Comparing strings with non-ASCII characters

Started by Artur Ratajover 23 years ago5 messagesgeneral
Jump to latest
#1Artur Rataj
arataj@iitis.gliwice.pl

Hi,

Is it possible in Postgres to use non-ASCII characters and have enabled
index optimizations for the ~ operator? Would it work correctly with
locale set to C for expressions of the form ~ '^string.*'? Or is there a
way to substitue expressions like this with two comparisons? I have tried
to do it like that >= 'string' and <= 'string_' where _ would be a
character sorted after any other used in the searched table, but I did
not found such a character in the locale pl_PL. Anyway, why the index
optimizations are disabled for the ~ operator and not for the < or >
operators in the locale? Is not there a similar problem with all of the
three operators in a non-ASCII locale? Could not the lack of index
optimizations be fixed in Postgres for locales like pl_PL with a simple
reordering of characters for a collator, at least to get the < and >
operators working right with index optimizations in such locales?

Best regards,
Artur Rataj

#2Tom Lane
tgl@sss.pgh.pa.us
In reply to: Artur Rataj (#1)
Re: Comparing strings with non-ASCII characters

Artur Rataj <arataj@iitis.gliwice.pl> writes:

Anyway, why the index optimizations are disabled for the ~ operator
and not for the < or > operators in the locale?

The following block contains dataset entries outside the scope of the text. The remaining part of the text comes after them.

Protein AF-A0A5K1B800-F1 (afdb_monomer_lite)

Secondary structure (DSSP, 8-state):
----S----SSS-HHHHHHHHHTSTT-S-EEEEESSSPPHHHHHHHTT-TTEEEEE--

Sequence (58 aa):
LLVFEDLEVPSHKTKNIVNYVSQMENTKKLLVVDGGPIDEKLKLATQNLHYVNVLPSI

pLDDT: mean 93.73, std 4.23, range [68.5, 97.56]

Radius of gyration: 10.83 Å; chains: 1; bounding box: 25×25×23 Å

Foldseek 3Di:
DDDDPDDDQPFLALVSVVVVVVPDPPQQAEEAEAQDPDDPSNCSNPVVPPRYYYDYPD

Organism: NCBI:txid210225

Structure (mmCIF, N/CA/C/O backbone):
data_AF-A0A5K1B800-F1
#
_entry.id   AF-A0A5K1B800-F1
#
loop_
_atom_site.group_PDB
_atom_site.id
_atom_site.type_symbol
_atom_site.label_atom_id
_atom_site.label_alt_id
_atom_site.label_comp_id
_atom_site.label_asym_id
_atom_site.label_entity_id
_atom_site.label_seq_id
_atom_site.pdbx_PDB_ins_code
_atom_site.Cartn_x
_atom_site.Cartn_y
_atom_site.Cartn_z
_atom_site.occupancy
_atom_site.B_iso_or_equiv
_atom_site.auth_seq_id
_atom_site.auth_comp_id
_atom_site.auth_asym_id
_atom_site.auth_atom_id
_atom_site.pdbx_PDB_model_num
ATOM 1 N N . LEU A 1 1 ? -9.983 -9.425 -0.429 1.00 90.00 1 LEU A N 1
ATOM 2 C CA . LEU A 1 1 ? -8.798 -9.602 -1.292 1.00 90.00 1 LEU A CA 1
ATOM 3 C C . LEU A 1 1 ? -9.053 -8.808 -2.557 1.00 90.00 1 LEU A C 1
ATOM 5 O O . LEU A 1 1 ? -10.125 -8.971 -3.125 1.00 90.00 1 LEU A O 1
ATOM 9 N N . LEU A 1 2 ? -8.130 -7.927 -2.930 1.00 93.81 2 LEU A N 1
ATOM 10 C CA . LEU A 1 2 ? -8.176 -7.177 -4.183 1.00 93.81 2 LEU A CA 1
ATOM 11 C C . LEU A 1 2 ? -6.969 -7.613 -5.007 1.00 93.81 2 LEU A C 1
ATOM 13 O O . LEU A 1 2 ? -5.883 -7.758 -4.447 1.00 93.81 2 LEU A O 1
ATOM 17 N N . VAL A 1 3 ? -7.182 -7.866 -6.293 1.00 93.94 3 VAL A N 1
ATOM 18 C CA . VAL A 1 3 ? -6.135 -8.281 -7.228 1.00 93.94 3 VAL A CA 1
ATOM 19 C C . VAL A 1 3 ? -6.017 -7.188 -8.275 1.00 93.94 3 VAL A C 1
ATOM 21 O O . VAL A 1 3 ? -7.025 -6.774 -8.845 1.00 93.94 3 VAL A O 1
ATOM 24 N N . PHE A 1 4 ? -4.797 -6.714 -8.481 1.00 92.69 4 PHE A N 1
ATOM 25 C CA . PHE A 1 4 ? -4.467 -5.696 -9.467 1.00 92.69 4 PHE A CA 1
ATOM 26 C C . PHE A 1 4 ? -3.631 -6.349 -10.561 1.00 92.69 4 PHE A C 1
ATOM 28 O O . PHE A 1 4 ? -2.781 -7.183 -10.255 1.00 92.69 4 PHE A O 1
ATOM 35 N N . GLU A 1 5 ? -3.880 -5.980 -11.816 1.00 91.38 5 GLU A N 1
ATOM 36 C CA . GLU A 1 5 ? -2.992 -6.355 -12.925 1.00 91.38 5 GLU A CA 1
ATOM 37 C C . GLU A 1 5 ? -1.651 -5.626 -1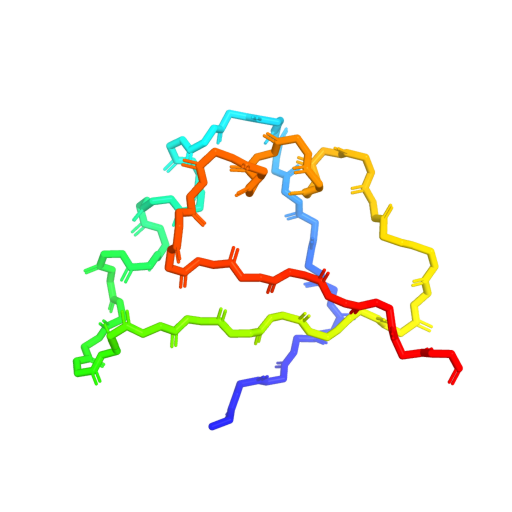2.809 1.00 91.38 5 GLU A C 1
ATOM 39 O O . GLU A 1 5 ? -0.603 -6.222 -13.032 1.00 91.38 5 GLU A O 1
ATOM 44 N N . ASP A 1 6 ? -1.702 -4.357 -12.403 1.00 88.88 6 ASP A N 1
ATOM 45 C CA . ASP A 1 6 ? -0.546 -3.523 -12.109 1.00 88.88 6 ASP A CA 1
ATOM 46 C C . ASP A 1 6 ? -0.896 -2.530 -10.989 1.00 88.88 6 ASP A C 1
ATOM 48 O O . ASP A 1 6 ? -2.050 -2.100 -10.853 1.00 88.88 6 ASP A O 1
ATOM 52 N N . LEU A 1 7 ? 0.096 -2.172 -10.177 1.00 89.19 7 LEU A N 1
ATOM 53 C CA . LEU A 1 7 ? -0.026 -1.217 -9.079 1.00 89.19 7 LEU A CA 1
ATOM 54 C C . LEU A 1 7 ? 0.966 -0.063 -9.265 1.00 89.19 7 LEU A C 1
ATOM 56 O O . LEU A 1 7 ? 1.790 0.234 -8.397 1.00 89.19 7 LEU A O 1
ATOM 60 N N . GLU A 1 8 ? 0.865 0.626 -10.400 1.00 88.81 8 GLU A N 1
ATOM 61 C CA . GLU A 1 8 ? 1.673 1.813 -10.655 1.00 88.81 8 GLU A CA 1
ATOM 62 C C . GLU A 1 8 ? 1.153 3.024 -9.861 1.00 88.81 8 GLU A C 1
ATOM 64 O O . GLU A 1 8 ? -0.022 3.401 -9.911 1.00 88.81 8 GLU A O 1
ATOM 69 N N . VAL A 1 9 ? 2.058 3.690 -9.138 1.00 92.19 9 VAL A N 1
ATOM 70 C CA . VAL A 1 9 ? 1.740 4.916 -8.397 1.00 92.19 9 VAL A CA 1
ATOM 71 C C . VAL A 1 9 ? 2.182 6.140 -9.213 1.00 92.19 9 VAL A C 1
ATOM 73 O O . VAL A 1 9 ? 3.364 6.246 -9.551 1.00 92.19 9 VAL A O 1
ATOM 76 N N . PRO A 1 10 ? 1.308 7.143 -9.462 1.00 92.50 10 PRO A N 1
ATOM 77 C CA . PRO A 1 10 ? 1.645 8.291 -10.318 1.0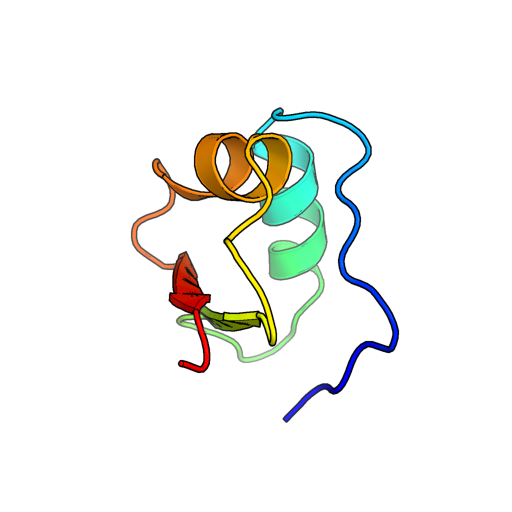0 92.50 10 PRO A CA 1
ATOM 78 C C . PRO A 1 10 ? 2.867 9.097 -9.847 1.00 92.50 10 PRO A C 1
ATOM 80 O O . PRO A 1 10 ? 3.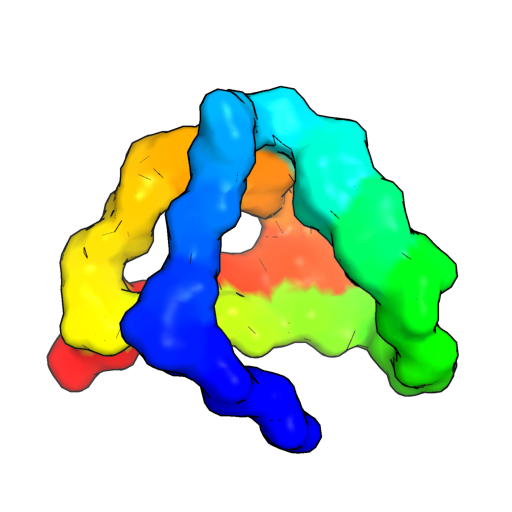537 9.774 -10.622 1.00 92.50 10 PRO A O 1
ATOM 83 N N . SER A 1 11 ? 3.137 9.083 -8.541 1.00 95.81 11 SER A N 1
ATOM 84 C CA . SER A 1 11 ? 4.327 9.666 -7.913 1.00 95.81 11 SER A CA 1
ATOM 85 C C . SER A 1 11 ? 4.542 9.064 -6.525 1.00 95.81 11 SER A C 1
ATOM 87 O O . SER A 1 11 ? 3.616 8.511 -5.934 1.00 95.81 11 SER A O 1
ATOM 89 N N . HIS A 1 12 ? 5.725 9.282 -5.946 1.00 96.69 12 HIS A N 1
ATOM 90 C CA . HIS A 1 12 ? 6.074 8.871 -4.580 1.00 96.69 12 HIS A CA 1
ATOM 91 C C . HIS A 1 12 ? 5.337 9.653 -3.468 1.00 96.69 12 HIS A C 1
ATOM 93 O O . HIS A 1 12 ? 5.680 9.552 -2.291 1.00 96.69 12 HIS A O 1
ATOM 99 N N . LYS A 1 13 ? 4.350 10.495 -3.807 1.00 97.56 13 LYS A N 1
ATOM 100 C CA . LYS A 1 13 ? 3.625 11.295 -2.815 1.00 97.56 13 LYS A CA 1
ATOM 101 C C . LYS A 1 13 ? 2.696 10.394 -2.005 1.00 97.56 13 LYS A C 1
ATOM 103 O O . LYS A 1 13 ? 1.735 9.853 -2.546 1.00 97.56 13 LYS A O 1
ATOM 108 N N . THR A 1 14 ? 2.900 10.355 -0.690 1.00 97.38 14 THR A N 1
ATOM 109 C CA . THR A 1 14 ? 2.083 9.585 0.265 1.00 97.38 14 THR A CA 1
ATOM 110 C C . THR A 1 14 ? 0.578 9.841 0.128 1.00 97.38 14 THR A C 1
ATOM 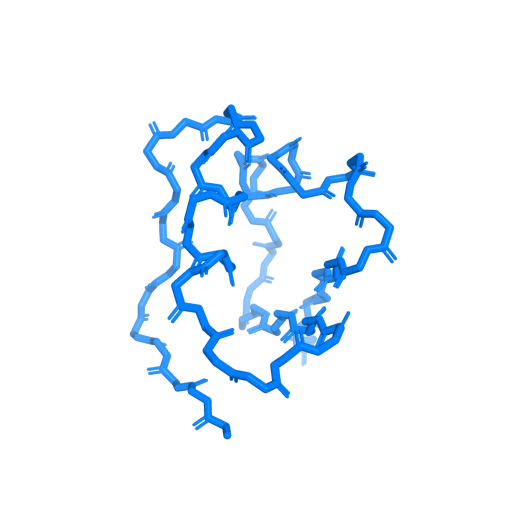112 O O . THR A 1 14 ? -0.217 8.921 0.299 1.00 97.38 14 THR A O 1
ATOM 115 N N . LYS A 1 15 ? 0.166 11.054 -0.277 1.00 96.94 15 LYS A N 1
ATOM 116 C CA . LYS A 1 15 ? -1.249 11.388 -0.528 1.00 96.94 15 LYS A CA 1
ATOM 117 C C . LYS A 1 15 ? -1.941 10.456 -1.531 1.00 96.94 15 LYS A C 1
ATOM 119 O O . LYS A 1 15 ? -3.143 10.264 -1.419 1.00 96.94 15 LYS A O 1
ATOM 124 N N . ASN A 1 16 ? -1.209 9.888 -2.495 1.00 94.19 16 ASN A N 1
ATOM 125 C CA . ASN A 1 16 ? -1.786 8.990 -3.498 1.00 94.19 16 ASN A CA 1
ATOM 126 C C . ASN A 1 16 ? -2.314 7.716 -2.822 1.00 94.19 16 ASN A C 1
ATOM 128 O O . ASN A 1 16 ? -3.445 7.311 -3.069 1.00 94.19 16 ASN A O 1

The < and > operators are compatible with the index ordering, by
definition. The trouble with ~ is that it is not doing ordering,
but pattern matching. You can exploit an index to narrow down
the candidates for a left-anchored pattern only when the index
ordering is strict lexicographic ... and in all too many non-C
locales, it ain't. Digraphs, multipass sorting rules, and things
like that are killers.

We have tried and failed (repeatedly) to find a way to use non-C
indexes for LIKE and ~. If you'd like to try again, you're more
than welcome, but I suggest you read the PG list archives to learn
the reasons why previous attempts didn't work.

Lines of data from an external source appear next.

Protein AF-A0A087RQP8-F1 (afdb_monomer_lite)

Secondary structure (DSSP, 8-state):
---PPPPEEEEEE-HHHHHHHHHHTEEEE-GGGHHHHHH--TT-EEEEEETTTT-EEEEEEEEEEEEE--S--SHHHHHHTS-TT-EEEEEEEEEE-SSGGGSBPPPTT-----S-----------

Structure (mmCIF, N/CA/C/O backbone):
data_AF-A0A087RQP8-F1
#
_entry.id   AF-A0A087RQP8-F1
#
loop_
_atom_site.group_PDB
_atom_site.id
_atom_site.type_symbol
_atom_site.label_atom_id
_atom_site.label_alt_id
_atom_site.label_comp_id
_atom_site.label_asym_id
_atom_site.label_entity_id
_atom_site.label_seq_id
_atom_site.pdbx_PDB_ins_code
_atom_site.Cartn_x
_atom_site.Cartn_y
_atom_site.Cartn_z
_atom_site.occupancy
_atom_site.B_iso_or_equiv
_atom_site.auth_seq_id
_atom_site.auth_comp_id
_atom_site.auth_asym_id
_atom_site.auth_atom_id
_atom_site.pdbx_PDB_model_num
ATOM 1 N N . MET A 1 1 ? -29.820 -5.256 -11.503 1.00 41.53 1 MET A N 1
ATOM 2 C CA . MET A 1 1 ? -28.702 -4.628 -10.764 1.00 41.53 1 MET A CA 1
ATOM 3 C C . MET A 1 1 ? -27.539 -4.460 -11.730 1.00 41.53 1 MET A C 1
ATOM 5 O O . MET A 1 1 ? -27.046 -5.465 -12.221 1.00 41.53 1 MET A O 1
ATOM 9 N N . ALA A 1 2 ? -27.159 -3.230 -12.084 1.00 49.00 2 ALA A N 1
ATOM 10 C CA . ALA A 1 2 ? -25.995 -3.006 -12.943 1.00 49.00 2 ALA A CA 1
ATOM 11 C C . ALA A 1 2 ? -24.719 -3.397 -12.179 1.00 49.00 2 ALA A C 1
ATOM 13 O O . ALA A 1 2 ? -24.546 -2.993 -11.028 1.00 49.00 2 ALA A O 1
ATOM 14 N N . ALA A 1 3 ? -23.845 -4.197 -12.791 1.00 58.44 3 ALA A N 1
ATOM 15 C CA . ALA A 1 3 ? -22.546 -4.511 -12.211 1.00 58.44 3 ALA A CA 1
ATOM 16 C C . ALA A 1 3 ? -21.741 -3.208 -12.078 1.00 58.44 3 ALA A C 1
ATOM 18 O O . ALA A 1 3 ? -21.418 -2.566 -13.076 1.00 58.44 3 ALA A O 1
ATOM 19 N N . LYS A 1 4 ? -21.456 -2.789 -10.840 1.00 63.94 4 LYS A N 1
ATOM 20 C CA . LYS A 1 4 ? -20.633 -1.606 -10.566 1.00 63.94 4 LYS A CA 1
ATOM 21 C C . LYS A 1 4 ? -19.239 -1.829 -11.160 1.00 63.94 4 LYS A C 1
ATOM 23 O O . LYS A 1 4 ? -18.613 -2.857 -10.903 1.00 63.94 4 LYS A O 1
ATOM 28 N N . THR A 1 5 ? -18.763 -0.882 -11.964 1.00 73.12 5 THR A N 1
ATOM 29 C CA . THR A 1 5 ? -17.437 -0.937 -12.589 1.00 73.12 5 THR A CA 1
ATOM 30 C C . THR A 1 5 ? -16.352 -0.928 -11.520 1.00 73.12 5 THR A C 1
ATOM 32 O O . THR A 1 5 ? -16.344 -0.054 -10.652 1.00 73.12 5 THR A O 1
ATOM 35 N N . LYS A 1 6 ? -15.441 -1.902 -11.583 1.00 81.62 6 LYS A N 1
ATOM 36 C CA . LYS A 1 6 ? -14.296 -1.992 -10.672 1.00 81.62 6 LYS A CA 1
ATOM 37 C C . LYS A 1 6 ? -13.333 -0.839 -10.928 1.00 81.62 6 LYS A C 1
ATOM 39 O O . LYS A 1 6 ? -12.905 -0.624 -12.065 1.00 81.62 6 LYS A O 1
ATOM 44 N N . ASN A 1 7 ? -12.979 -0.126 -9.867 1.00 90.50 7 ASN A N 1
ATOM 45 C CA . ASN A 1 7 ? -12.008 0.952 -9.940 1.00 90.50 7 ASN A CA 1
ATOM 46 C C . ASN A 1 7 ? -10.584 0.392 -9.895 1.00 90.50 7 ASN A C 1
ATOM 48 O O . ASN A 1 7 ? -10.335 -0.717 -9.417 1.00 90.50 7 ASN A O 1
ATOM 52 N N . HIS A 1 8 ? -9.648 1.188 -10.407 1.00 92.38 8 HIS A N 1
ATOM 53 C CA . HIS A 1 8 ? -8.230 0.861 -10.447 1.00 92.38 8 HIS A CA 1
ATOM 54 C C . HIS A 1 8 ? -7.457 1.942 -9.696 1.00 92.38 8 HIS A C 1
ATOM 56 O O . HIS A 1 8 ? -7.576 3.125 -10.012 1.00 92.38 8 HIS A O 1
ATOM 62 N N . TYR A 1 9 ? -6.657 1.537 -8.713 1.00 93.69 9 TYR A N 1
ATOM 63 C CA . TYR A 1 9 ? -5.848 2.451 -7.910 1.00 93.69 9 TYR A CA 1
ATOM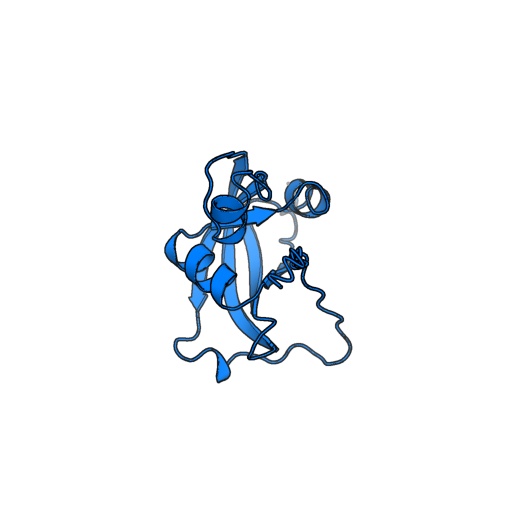 64 C C . TYR A 1 9 ? -4.367 2.111 -8.014 1.00 93.69 9 TYR A C 1
ATOM 66 O O . TYR A 1 9 ? -3.984 0.960 -8.209 1.00 93.69 9 TYR A O 1
ATOM 74 N N . ILE A 1 10 ? -3.517 3.115 -7.819 1.00 94.12 10 ILE A N 1
ATOM 75 C CA . ILE A 1 10 ? -2.076 2.924 -7.658 1.00 94.12 10 ILE A CA 1
ATOM 76 C C . ILE A 1 10 ? -1.733 3.255 -6.210 1.00 94.12 10 ILE A C 1
ATOM 78 O O . ILE A 1 10 ? -1.872 4.395 -5.770 1.00 94.12 10 ILE A O 1
ATOM 82 N N . LEU A 1 11 ? -1.280 2.252 -5.467 1.00 95.00 11 LEU A N 1
ATOM 83 C CA . LEU A 1 11 ? -0.764 2.430 -4.119 1.00 95.00 11 LEU A CA 1
ATOM 84 C C . LEU A 1 11 ? 0.708 2.828 -4.218 1.00 95.00 11 LEU A C 1
ATOM 86 O O . LEU A 1 11 ? 1.482 2.215 -4.954 1.00 95.00 11 LEU A O 1
ATOM 90 N N . VAL A 1 12 ? 1.097 3.877 -3.497 1.00 93.69 12 VAL A N 1
ATOM 91 C CA . VAL A 1 12 ? 2.409 4.514 -3.642 1.00 93.69 12 VAL A CA 1
ATOM 92 C C . VAL A 1 12 ? 3.176 4.429 -2.327 1.00 93.69 12 VAL A C 1
ATOM 94 O O . VAL A 1 12 ? 2.767 5.012 -1.323 1.00 93.69 12 VAL A O 1
ATOM 97 N N . GLY A 1 13 ? 4.323 3.750 -2.339 1.00 92.06 13 GLY A N 1
ATOM 98 C CA . GLY A 1 13 ? 5.192 3.621 -1.166 1.00 92.06 13 GLY A CA 1
ATOM 99 C C . GLY A 1 13 ? 6.642 3.359 -1.517 1.00 92.06 13 GLY A C 1
ATOM 100 O O . GLY A 1 13 ? 6.984 3.071 -2.660 1.00 92.06 13 GLY A O 1
ATOM 101 N N . ASP A 1 14 ? 7.513 3.455 -0.521 1.00 92.06 14 ASP A N 1
ATOM 102 C CA . ASP A 1 14 ? 8.913 3.080 -0.667 1.00 92.06 14 ASP A CA 1
ATOM 103 C C . ASP A 1 14 ? 9.121 1.567 -0.487 1.00 92.06 14 ASP A C 1
ATOM 105 O O . ASP A 1 14 ? 8.205 0.808 -0.157 1.00 92.06 14 ASP A O 1
ATOM 109 N N . ARG A 1 15 ? 10.358 1.108 -0.707 1.00 92.19 15 ARG A N 1
ATOM 110 C CA . ARG A 1 15 ? 10.689 -0.316 -0.586 1.00 92.19 15 ARG A CA 1
ATOM 111 C C . ARG A 1 15 ? 10.398 -0.888 0.805 1.00 92.19 15 ARG A C 1
ATOM 113 O O . ARG A 1 15 ? 9.919 -2.013 0.903 1.00 92.19 15 ARG A O 1
ATOM 120 N N . LYS A 1 16 ? 10.690 -0.136 1.871 1.00 92.00 16 LYS A N 1
ATOM 121 C CA . LYS A 1 16 ? 10.495 -0.599 3.255 1.00 92.00 16 LYS A CA 1
ATOM 122 C C . LYS A 1 16 ? 9.014 -0.818 3.551 1.00 92.00 16 LYS A C 1
ATOM 124 O O . LYS A 1 16 ? 8.637 -1.859 4.080 1.00 92.00 16 LYS A O 1
ATOM 129 N N . THR A 1 17 ? 8.187 0.136 3.138 1.00 92.38 17 THR A N 1
ATOM 130 C CA . THR A 1 17 ? 6.732 0.067 3.242 1.00 92.38 17 THR A CA 1
ATOM 131 C C . THR A 1 17 ? 6.180 -1.147 2.508 1.00 92.38 17 THR A C 1
ATOM 133 O O . THR A 1 17 ? 5.396 -1.903 3.082 1.00 92.38 17 THR A O 1
ATOM 136 N N . TRP A 1 18 ? 6.596 -1.352 1.256 1.00 94.38 18 TRP A N 1
ATOM 137 C CA . TRP A 1 18 ? 6.108 -2.468 0.451 1.00 94.38 18 TRP A CA 1
ATOM 138 C C . TRP A 1 18 ? 6.543 -3.826 0.989 1.00 94.38 18 TRP A C 1
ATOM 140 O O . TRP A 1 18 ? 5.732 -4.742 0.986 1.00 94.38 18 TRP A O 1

The long-run answer to this will probably be to allow individual columns
to be declared as being of particular locales; then you could assign C
locale to a column you need to do pattern matching on. This seems to
require building our own locale library :-( ... so it's not going to
happen quickly.

BTW, you might think about using full-text search (contrib/tsearch
or contrib/fulltextindex) instead of pattern matching.

regards, tom lane

#3Artur Rataj
arataj@iitis.gliwice.pl
In reply to: Artur Rataj (#1)
Re: Comparing strings with non-ASCII characters

I have set locale to C, made initdb and started postgres, and the index is
not used again.

explain select idescr.string from isbibc_fti_descr idescr where
idescr.string ~ '^string.*';
NOTICE: QUERY PLAN:

Seq Scan on isbibc_fti_descr idescr (cost=0.00..63910.04 rows=17033
width=44)

On Wed, 13 Nov 2002, Artur Rataj wrote:

Hi,

Is it possible in Postgres to use non-ASCII characters and have enabled
index optimizations for the ~ operator? Would it work correctly with
locale set to C for expressions of the form ~ '^string.*'? Or is there a
way to substitue expressions like this with two comparisons? I have tried
to do it like that >= 'string' and <= 'string_' where _ would be a
character sorted after any other used in the searched table, but I did
not found such a character in the locale pl_PL. Anyway, why the index
optimizations are disabled for the ~ operator and not for the < or >
operators in the locale? Is not there a similar problem with all of the
three operators in a non-ASCII locale? Could not the lack of index
optimizations be fixed in Postgres for locales like pl_PL with a simple
reordering of characters for a collator, at least to get the < and >
operators working right with index optimizations in such locales?

Best regards,
Artur Rataj

#4Artur Rataj
arataj@iitis.gliwice.pl
In reply to: Tom Lane (#2)
Re: Comparing strings with non-ASCII characters

On Wed, 13 Nov 2002, Tom Lane wrote:

BTW, you might think about using full-text search (contrib/tsearch
or contrib/fulltextindex) instead of pattern matching.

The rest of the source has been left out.